Stored items
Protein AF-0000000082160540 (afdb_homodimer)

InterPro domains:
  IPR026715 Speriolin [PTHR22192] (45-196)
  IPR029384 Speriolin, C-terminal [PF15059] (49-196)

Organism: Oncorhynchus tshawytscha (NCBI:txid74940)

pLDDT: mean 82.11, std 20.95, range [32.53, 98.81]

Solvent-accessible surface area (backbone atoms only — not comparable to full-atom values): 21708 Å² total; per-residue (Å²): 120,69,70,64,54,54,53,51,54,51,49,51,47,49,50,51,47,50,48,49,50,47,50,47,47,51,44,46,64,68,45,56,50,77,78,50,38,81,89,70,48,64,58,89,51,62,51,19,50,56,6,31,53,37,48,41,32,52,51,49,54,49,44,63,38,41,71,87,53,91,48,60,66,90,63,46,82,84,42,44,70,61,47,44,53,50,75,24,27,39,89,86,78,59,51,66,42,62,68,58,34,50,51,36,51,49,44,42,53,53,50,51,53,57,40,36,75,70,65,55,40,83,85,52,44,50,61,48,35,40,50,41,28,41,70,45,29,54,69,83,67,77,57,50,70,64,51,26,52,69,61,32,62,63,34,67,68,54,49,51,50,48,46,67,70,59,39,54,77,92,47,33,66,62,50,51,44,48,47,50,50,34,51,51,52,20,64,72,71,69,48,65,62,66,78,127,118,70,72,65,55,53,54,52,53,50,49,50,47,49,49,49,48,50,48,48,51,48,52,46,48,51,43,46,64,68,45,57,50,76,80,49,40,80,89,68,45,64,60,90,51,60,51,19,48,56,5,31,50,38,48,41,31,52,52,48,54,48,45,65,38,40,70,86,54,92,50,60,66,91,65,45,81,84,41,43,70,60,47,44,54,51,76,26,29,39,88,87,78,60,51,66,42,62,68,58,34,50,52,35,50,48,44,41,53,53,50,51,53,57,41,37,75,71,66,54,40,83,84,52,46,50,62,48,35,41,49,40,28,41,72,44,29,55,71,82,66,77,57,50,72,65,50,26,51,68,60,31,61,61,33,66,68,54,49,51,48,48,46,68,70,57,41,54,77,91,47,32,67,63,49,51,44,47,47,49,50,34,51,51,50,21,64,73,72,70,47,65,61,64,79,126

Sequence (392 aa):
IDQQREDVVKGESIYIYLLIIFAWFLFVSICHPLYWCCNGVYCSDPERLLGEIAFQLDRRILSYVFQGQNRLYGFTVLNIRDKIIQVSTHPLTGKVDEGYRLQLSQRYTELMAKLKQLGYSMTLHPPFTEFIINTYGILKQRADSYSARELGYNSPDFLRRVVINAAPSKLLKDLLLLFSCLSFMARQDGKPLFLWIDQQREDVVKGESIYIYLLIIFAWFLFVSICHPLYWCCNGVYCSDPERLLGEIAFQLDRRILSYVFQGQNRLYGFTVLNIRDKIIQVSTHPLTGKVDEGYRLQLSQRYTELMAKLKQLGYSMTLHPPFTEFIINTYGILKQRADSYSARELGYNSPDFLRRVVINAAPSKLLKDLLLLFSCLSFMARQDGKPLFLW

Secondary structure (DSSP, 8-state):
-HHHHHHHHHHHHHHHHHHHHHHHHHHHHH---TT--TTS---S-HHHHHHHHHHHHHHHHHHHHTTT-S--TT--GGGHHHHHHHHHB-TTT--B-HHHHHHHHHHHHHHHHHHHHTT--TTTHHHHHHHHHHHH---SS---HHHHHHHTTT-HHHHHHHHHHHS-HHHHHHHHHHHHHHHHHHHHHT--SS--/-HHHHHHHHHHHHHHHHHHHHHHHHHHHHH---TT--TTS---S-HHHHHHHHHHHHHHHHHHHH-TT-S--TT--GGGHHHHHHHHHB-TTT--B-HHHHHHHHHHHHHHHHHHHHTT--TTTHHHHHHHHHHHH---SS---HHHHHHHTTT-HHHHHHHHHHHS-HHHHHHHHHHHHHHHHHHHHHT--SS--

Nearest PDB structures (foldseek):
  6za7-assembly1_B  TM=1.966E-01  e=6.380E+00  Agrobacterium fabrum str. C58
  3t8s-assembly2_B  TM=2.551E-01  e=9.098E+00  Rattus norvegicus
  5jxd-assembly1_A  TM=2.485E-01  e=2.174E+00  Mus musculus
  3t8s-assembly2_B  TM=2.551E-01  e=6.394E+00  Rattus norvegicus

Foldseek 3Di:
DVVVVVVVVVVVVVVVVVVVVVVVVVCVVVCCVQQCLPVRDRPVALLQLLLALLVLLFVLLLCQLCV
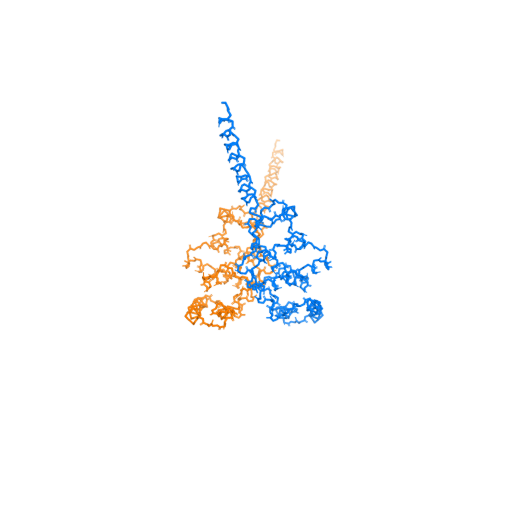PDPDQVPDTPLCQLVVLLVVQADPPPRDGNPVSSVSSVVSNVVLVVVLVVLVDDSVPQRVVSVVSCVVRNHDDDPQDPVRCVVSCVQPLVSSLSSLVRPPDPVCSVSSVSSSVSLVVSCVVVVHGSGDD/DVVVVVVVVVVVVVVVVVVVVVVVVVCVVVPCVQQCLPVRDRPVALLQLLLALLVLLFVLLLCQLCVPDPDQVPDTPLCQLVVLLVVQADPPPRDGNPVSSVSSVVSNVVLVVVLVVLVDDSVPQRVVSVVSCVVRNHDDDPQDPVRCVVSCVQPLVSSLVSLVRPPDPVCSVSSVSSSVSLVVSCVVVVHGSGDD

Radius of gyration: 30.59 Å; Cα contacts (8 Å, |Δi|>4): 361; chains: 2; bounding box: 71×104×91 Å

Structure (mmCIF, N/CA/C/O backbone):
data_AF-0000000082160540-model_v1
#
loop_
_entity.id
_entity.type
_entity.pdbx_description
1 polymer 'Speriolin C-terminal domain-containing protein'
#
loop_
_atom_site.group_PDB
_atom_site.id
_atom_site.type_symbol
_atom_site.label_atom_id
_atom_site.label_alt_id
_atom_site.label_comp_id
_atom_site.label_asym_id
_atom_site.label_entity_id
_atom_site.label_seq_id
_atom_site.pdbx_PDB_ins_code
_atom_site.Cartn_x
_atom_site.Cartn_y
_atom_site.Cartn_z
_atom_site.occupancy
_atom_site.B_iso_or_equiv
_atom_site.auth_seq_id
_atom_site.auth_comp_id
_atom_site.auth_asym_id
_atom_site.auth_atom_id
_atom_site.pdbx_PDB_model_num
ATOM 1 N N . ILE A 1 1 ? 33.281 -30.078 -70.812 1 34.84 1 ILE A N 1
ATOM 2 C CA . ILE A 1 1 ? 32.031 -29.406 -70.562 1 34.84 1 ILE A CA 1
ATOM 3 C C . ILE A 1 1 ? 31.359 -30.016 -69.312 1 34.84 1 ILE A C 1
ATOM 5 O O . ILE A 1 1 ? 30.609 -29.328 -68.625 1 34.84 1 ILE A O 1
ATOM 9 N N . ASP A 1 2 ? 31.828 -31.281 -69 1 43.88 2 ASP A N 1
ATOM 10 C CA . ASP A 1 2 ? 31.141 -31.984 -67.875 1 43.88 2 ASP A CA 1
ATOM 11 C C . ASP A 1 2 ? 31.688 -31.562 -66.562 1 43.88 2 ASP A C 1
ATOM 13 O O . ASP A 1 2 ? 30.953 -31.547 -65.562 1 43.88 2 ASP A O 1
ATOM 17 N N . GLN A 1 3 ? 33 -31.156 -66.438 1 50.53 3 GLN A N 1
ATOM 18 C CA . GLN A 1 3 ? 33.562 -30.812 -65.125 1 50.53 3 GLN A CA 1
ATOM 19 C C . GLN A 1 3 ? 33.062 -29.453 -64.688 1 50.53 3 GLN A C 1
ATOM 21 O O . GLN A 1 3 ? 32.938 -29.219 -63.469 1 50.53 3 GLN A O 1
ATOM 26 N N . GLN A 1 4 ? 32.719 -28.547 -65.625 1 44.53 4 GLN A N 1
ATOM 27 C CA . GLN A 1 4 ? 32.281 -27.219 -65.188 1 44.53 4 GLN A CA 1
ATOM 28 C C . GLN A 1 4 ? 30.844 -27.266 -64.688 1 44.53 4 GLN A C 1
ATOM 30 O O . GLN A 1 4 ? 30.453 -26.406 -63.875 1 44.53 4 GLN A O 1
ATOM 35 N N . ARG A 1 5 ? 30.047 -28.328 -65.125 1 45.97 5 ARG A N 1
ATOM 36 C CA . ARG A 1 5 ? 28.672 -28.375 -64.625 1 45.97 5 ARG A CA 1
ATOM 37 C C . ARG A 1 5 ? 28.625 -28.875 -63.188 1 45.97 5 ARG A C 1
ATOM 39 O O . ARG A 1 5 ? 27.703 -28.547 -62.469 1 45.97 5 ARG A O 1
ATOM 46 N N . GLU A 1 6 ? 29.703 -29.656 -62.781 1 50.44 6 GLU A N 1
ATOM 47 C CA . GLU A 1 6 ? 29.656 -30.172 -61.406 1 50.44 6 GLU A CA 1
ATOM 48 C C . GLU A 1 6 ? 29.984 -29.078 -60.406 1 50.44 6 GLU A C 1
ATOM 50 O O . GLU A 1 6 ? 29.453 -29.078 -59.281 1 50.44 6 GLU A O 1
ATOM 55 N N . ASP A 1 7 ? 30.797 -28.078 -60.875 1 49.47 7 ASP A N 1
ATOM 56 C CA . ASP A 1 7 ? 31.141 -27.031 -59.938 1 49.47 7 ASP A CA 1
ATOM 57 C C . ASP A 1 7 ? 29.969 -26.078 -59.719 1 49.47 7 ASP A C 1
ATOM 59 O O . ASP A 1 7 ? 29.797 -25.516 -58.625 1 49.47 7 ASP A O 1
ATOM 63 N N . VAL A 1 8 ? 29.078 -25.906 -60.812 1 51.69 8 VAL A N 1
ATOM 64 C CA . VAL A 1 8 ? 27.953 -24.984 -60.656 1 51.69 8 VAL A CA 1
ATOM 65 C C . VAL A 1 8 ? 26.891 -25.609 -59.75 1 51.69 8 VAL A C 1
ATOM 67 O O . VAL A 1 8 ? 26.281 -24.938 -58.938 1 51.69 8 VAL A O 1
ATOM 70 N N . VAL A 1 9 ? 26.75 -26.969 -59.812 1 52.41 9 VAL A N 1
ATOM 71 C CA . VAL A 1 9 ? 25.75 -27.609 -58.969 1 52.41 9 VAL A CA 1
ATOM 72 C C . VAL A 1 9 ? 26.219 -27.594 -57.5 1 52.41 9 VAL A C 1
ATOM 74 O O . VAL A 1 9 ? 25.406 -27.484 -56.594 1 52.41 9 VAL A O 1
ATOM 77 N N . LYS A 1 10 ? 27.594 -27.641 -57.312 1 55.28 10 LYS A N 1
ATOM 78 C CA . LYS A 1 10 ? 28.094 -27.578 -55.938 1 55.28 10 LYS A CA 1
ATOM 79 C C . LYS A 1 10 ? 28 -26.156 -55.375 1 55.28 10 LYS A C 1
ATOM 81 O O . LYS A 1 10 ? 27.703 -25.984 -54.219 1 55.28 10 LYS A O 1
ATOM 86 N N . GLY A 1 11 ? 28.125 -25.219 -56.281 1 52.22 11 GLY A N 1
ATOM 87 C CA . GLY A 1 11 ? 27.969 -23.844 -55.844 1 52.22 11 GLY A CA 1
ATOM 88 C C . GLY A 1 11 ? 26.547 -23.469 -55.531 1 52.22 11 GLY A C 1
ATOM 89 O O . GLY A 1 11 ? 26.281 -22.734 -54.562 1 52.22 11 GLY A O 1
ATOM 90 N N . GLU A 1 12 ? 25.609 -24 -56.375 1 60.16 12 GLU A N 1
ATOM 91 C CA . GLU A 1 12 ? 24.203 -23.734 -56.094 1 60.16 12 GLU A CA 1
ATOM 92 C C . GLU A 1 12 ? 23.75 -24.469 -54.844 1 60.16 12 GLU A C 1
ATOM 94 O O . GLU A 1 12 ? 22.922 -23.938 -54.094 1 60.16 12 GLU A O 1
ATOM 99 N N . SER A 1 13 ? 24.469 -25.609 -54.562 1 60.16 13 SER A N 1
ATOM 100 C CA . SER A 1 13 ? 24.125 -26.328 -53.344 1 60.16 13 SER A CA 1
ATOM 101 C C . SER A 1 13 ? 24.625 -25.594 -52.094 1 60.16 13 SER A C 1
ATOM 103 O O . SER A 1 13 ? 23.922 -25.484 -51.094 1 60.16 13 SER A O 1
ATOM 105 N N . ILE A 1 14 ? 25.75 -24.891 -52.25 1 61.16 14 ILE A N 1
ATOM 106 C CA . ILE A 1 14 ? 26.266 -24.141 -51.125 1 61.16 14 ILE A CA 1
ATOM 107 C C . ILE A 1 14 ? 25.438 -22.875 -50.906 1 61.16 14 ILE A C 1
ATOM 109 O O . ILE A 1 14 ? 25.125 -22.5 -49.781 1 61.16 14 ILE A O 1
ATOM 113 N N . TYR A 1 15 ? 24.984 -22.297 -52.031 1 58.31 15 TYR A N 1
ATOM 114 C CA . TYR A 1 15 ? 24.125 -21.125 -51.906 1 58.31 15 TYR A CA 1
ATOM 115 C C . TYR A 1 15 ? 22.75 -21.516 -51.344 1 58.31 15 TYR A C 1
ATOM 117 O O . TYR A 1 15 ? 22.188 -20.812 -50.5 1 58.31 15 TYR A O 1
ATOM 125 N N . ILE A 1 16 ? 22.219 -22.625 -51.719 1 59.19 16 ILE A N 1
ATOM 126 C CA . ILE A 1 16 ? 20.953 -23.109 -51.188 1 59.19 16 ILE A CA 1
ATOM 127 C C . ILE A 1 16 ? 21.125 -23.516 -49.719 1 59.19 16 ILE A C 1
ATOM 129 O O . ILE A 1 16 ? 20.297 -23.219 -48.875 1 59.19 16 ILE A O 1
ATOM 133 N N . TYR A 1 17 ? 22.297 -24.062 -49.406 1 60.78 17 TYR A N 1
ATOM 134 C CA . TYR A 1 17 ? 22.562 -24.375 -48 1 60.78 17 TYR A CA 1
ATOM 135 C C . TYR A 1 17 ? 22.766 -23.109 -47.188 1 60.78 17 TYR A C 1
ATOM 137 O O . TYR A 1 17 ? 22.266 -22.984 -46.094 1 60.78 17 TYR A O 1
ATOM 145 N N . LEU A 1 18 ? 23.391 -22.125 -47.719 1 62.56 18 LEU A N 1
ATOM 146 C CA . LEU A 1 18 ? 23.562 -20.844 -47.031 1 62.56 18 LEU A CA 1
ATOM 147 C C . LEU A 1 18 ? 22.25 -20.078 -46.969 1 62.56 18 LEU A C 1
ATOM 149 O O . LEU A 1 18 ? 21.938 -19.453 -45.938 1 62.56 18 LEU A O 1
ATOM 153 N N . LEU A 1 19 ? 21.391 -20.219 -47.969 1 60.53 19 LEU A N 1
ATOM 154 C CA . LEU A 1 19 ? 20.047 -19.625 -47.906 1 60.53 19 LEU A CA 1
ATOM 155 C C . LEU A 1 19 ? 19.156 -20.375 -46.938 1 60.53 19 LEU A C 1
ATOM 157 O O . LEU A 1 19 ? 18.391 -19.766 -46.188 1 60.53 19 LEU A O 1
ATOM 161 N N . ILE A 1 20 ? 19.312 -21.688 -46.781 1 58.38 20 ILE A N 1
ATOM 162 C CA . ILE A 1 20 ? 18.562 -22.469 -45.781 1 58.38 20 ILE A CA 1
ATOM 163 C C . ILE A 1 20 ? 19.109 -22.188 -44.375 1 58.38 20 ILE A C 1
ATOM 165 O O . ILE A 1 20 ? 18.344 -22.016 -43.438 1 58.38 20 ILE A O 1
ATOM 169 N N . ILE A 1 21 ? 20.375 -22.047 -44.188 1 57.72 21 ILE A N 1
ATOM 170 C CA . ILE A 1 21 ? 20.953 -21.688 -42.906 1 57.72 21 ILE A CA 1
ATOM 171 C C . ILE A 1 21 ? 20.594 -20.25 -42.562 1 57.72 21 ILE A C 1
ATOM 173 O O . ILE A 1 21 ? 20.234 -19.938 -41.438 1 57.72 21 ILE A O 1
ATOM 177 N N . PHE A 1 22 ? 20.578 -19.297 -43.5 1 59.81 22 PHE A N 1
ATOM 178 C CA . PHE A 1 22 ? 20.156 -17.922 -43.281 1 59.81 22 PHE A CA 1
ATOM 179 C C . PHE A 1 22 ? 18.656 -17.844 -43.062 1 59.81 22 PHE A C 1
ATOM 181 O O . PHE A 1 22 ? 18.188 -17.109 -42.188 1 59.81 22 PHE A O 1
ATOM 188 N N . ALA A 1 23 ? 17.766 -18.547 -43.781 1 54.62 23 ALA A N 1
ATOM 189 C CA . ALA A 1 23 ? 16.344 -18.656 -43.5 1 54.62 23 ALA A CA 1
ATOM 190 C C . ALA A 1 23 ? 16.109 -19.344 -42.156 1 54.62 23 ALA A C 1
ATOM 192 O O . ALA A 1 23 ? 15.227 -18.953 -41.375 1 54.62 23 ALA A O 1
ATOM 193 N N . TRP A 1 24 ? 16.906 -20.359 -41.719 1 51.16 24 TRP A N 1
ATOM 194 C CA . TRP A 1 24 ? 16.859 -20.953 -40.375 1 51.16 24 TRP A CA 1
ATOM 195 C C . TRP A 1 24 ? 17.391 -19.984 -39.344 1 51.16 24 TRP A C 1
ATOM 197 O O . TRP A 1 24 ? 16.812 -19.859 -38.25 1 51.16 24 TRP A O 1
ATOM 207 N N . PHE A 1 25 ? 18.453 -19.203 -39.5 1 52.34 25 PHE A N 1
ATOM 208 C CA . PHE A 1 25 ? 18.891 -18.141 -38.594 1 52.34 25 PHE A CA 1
...
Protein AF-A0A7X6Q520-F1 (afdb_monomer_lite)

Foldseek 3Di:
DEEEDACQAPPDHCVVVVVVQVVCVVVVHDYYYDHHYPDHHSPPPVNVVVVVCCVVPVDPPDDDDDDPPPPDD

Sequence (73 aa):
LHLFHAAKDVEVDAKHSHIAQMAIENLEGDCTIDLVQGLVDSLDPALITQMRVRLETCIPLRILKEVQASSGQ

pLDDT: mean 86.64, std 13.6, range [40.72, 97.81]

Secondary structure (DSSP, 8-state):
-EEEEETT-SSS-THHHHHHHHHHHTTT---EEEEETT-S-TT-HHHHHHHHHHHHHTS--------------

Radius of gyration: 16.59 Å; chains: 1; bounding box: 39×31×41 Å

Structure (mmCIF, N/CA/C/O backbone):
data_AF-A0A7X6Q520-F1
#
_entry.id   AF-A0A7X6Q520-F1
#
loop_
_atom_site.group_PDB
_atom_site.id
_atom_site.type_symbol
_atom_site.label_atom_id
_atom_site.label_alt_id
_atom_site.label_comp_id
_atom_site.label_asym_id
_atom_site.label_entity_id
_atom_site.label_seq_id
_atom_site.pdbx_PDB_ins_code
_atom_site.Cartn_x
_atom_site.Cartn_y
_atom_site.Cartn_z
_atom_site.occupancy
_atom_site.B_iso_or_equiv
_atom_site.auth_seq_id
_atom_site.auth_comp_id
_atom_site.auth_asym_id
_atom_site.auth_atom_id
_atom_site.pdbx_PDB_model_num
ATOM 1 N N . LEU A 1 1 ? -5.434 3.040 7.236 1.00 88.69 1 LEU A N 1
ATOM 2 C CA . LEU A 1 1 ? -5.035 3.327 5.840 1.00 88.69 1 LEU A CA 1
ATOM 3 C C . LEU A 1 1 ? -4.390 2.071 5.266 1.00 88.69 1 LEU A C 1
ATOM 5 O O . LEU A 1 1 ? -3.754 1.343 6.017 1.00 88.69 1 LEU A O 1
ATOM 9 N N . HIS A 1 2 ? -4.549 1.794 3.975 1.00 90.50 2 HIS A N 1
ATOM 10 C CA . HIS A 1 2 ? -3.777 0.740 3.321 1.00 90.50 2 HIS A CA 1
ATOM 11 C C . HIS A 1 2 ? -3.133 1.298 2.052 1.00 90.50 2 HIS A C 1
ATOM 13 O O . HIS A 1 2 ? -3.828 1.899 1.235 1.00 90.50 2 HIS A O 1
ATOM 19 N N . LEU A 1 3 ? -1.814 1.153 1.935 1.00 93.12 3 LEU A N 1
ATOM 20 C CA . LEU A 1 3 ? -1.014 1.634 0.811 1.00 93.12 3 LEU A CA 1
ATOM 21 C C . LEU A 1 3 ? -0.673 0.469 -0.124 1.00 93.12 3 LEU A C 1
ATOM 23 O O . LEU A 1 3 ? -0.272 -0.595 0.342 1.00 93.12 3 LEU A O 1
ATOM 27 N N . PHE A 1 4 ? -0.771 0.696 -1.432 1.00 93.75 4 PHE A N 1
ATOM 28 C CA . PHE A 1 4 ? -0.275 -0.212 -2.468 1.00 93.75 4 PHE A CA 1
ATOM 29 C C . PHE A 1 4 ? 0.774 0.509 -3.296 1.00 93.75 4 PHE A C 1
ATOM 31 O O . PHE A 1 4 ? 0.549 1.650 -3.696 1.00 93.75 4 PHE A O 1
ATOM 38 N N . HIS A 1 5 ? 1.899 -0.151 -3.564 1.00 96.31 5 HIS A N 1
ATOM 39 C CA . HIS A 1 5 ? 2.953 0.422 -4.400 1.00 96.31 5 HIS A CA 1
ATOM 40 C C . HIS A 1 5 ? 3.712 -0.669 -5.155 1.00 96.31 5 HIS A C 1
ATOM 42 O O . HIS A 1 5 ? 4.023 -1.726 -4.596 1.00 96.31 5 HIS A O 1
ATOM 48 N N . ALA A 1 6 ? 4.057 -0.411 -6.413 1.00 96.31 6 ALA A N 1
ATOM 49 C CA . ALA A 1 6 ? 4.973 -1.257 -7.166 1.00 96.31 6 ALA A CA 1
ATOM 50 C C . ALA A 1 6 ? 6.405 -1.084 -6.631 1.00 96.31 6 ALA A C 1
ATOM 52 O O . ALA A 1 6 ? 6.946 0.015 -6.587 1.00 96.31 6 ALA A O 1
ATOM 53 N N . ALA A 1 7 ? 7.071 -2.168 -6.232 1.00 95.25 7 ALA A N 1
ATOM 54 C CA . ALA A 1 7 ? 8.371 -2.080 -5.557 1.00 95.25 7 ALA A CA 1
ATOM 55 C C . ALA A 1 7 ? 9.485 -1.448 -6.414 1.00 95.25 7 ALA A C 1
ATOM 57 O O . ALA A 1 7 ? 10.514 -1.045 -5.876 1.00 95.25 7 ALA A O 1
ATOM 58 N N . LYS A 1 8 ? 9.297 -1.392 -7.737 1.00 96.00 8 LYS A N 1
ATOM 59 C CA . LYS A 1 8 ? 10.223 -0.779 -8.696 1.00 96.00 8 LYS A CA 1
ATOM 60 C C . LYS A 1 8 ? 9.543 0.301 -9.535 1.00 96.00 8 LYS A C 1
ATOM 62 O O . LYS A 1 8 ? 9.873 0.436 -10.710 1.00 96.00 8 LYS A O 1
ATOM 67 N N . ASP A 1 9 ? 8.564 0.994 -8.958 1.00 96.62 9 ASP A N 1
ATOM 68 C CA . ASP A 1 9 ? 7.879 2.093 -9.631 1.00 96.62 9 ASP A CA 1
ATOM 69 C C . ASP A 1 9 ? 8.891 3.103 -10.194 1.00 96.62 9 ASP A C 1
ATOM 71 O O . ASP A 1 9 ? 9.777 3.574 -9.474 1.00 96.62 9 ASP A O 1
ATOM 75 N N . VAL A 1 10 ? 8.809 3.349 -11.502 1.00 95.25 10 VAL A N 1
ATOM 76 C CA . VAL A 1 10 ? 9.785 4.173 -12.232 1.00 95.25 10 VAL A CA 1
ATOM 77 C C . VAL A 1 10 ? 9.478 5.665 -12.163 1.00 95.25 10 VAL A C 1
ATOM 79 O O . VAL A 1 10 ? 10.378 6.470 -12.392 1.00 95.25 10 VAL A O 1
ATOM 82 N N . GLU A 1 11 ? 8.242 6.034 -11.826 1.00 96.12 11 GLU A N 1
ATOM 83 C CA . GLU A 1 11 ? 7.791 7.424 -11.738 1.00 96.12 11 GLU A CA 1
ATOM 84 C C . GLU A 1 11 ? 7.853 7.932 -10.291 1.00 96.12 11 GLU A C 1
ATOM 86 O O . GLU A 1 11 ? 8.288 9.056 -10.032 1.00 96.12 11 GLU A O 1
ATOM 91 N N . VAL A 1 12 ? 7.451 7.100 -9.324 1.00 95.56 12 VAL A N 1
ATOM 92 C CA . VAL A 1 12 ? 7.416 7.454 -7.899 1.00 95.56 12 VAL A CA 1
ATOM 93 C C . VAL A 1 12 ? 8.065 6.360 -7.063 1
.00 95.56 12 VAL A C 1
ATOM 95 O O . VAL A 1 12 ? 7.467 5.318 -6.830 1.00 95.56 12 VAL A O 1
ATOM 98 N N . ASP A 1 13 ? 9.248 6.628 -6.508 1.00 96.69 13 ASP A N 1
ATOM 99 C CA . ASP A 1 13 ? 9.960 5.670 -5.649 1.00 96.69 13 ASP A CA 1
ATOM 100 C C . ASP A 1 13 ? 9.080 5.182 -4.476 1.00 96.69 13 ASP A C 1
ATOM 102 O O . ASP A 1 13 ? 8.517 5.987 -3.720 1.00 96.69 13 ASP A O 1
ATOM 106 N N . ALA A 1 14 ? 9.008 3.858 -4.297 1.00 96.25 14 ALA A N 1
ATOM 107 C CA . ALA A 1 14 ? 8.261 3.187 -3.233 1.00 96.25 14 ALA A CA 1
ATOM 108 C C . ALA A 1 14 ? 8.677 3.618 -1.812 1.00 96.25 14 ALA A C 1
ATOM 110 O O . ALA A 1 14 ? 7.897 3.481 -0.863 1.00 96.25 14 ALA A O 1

What you are asked to do
Transcribe the records above exactly, beginning at the line that contains "ATOM 77 C C" and ending with the line that contains "ATOM 110 O O", both included, and nothing else.

Your solution
ATOM 77 C C . VAL A 1 10 ? 9.478 5.665 -12.163 1.00 95.25 10 VAL A C 1
ATOM 79 O O . VAL A 1 10 ? 10.378 6.470 -12.392 1.00 95.25 10 VAL A O 1
ATOM 82 N N . GLU A 1 11 ? 8.242 6.034 -11.826 1.00 96.12 11 GLU A N 1
ATOM 83 C CA . GLU A 1 11 ? 7.791 7.424 -11.738 1.00 96.12 11 GLU A CA 1
ATOM 84 C C . GLU A 1 11 ? 7.853 7.932 -10.291 1.00 96.12 11 GLU A C 1
ATOM 86 O O . GLU A 1 11 ? 8.288 9.056 -10.032 1.00 96.12 11 GLU A O 1
ATOM 91 N N . VAL A 1 12 ? 7.451 7.100 -9.324 1.00 95.56 12 VAL A N 1
ATOM 92 C CA . VAL A 1 12 ? 7.416 7.454 -7.899 1.00 95.56 12 VAL A CA 1
ATOM 93 C C . VAL A 1 12 ? 8.065 6.360 -7.063 1
.00 95.56 12 VAL A C 1
ATOM 95 O O . VAL A 1 12 ? 7.467 5.318 -6.830 1.00 95.56 12 VAL A O 1
ATOM 98 N N . ASP A 1 13 ? 9.248 6.628 -6.508 1.00 96.69 13 ASP A N 1
ATOM 99 C CA . ASP A 1 13 ? 9.960 5.670 -5.649 1.00 96.69 13 ASP A CA 1
ATOM 100 C C . ASP A 1 13 ? 9.080 5.182 -4.476 1.00 96.69 13 ASP A C 1
ATOM 102 O O . ASP A 1 13 ? 8.517 5.987 -3.720 1.00 96.69 13 ASP A O 1
ATOM 106 N N . ALA A 1 14 ? 9.008 3.858 -4.297 1.00 96.25 14 ALA A N 1
ATOM 107 C CA . ALA A 1 14 ? 8.261 3.187 -3.233 1.00 96.25 14 ALA A CA 1
ATOM 108 C C . ALA A 1 14 ? 8.677 3.618 -1.812 1.00 96.25 14 ALA A C 1
ATOM 110 O O . ALA A 1 14 ? 7.897 3.481 -0.863 1.00 96.25 14 ALA A O 1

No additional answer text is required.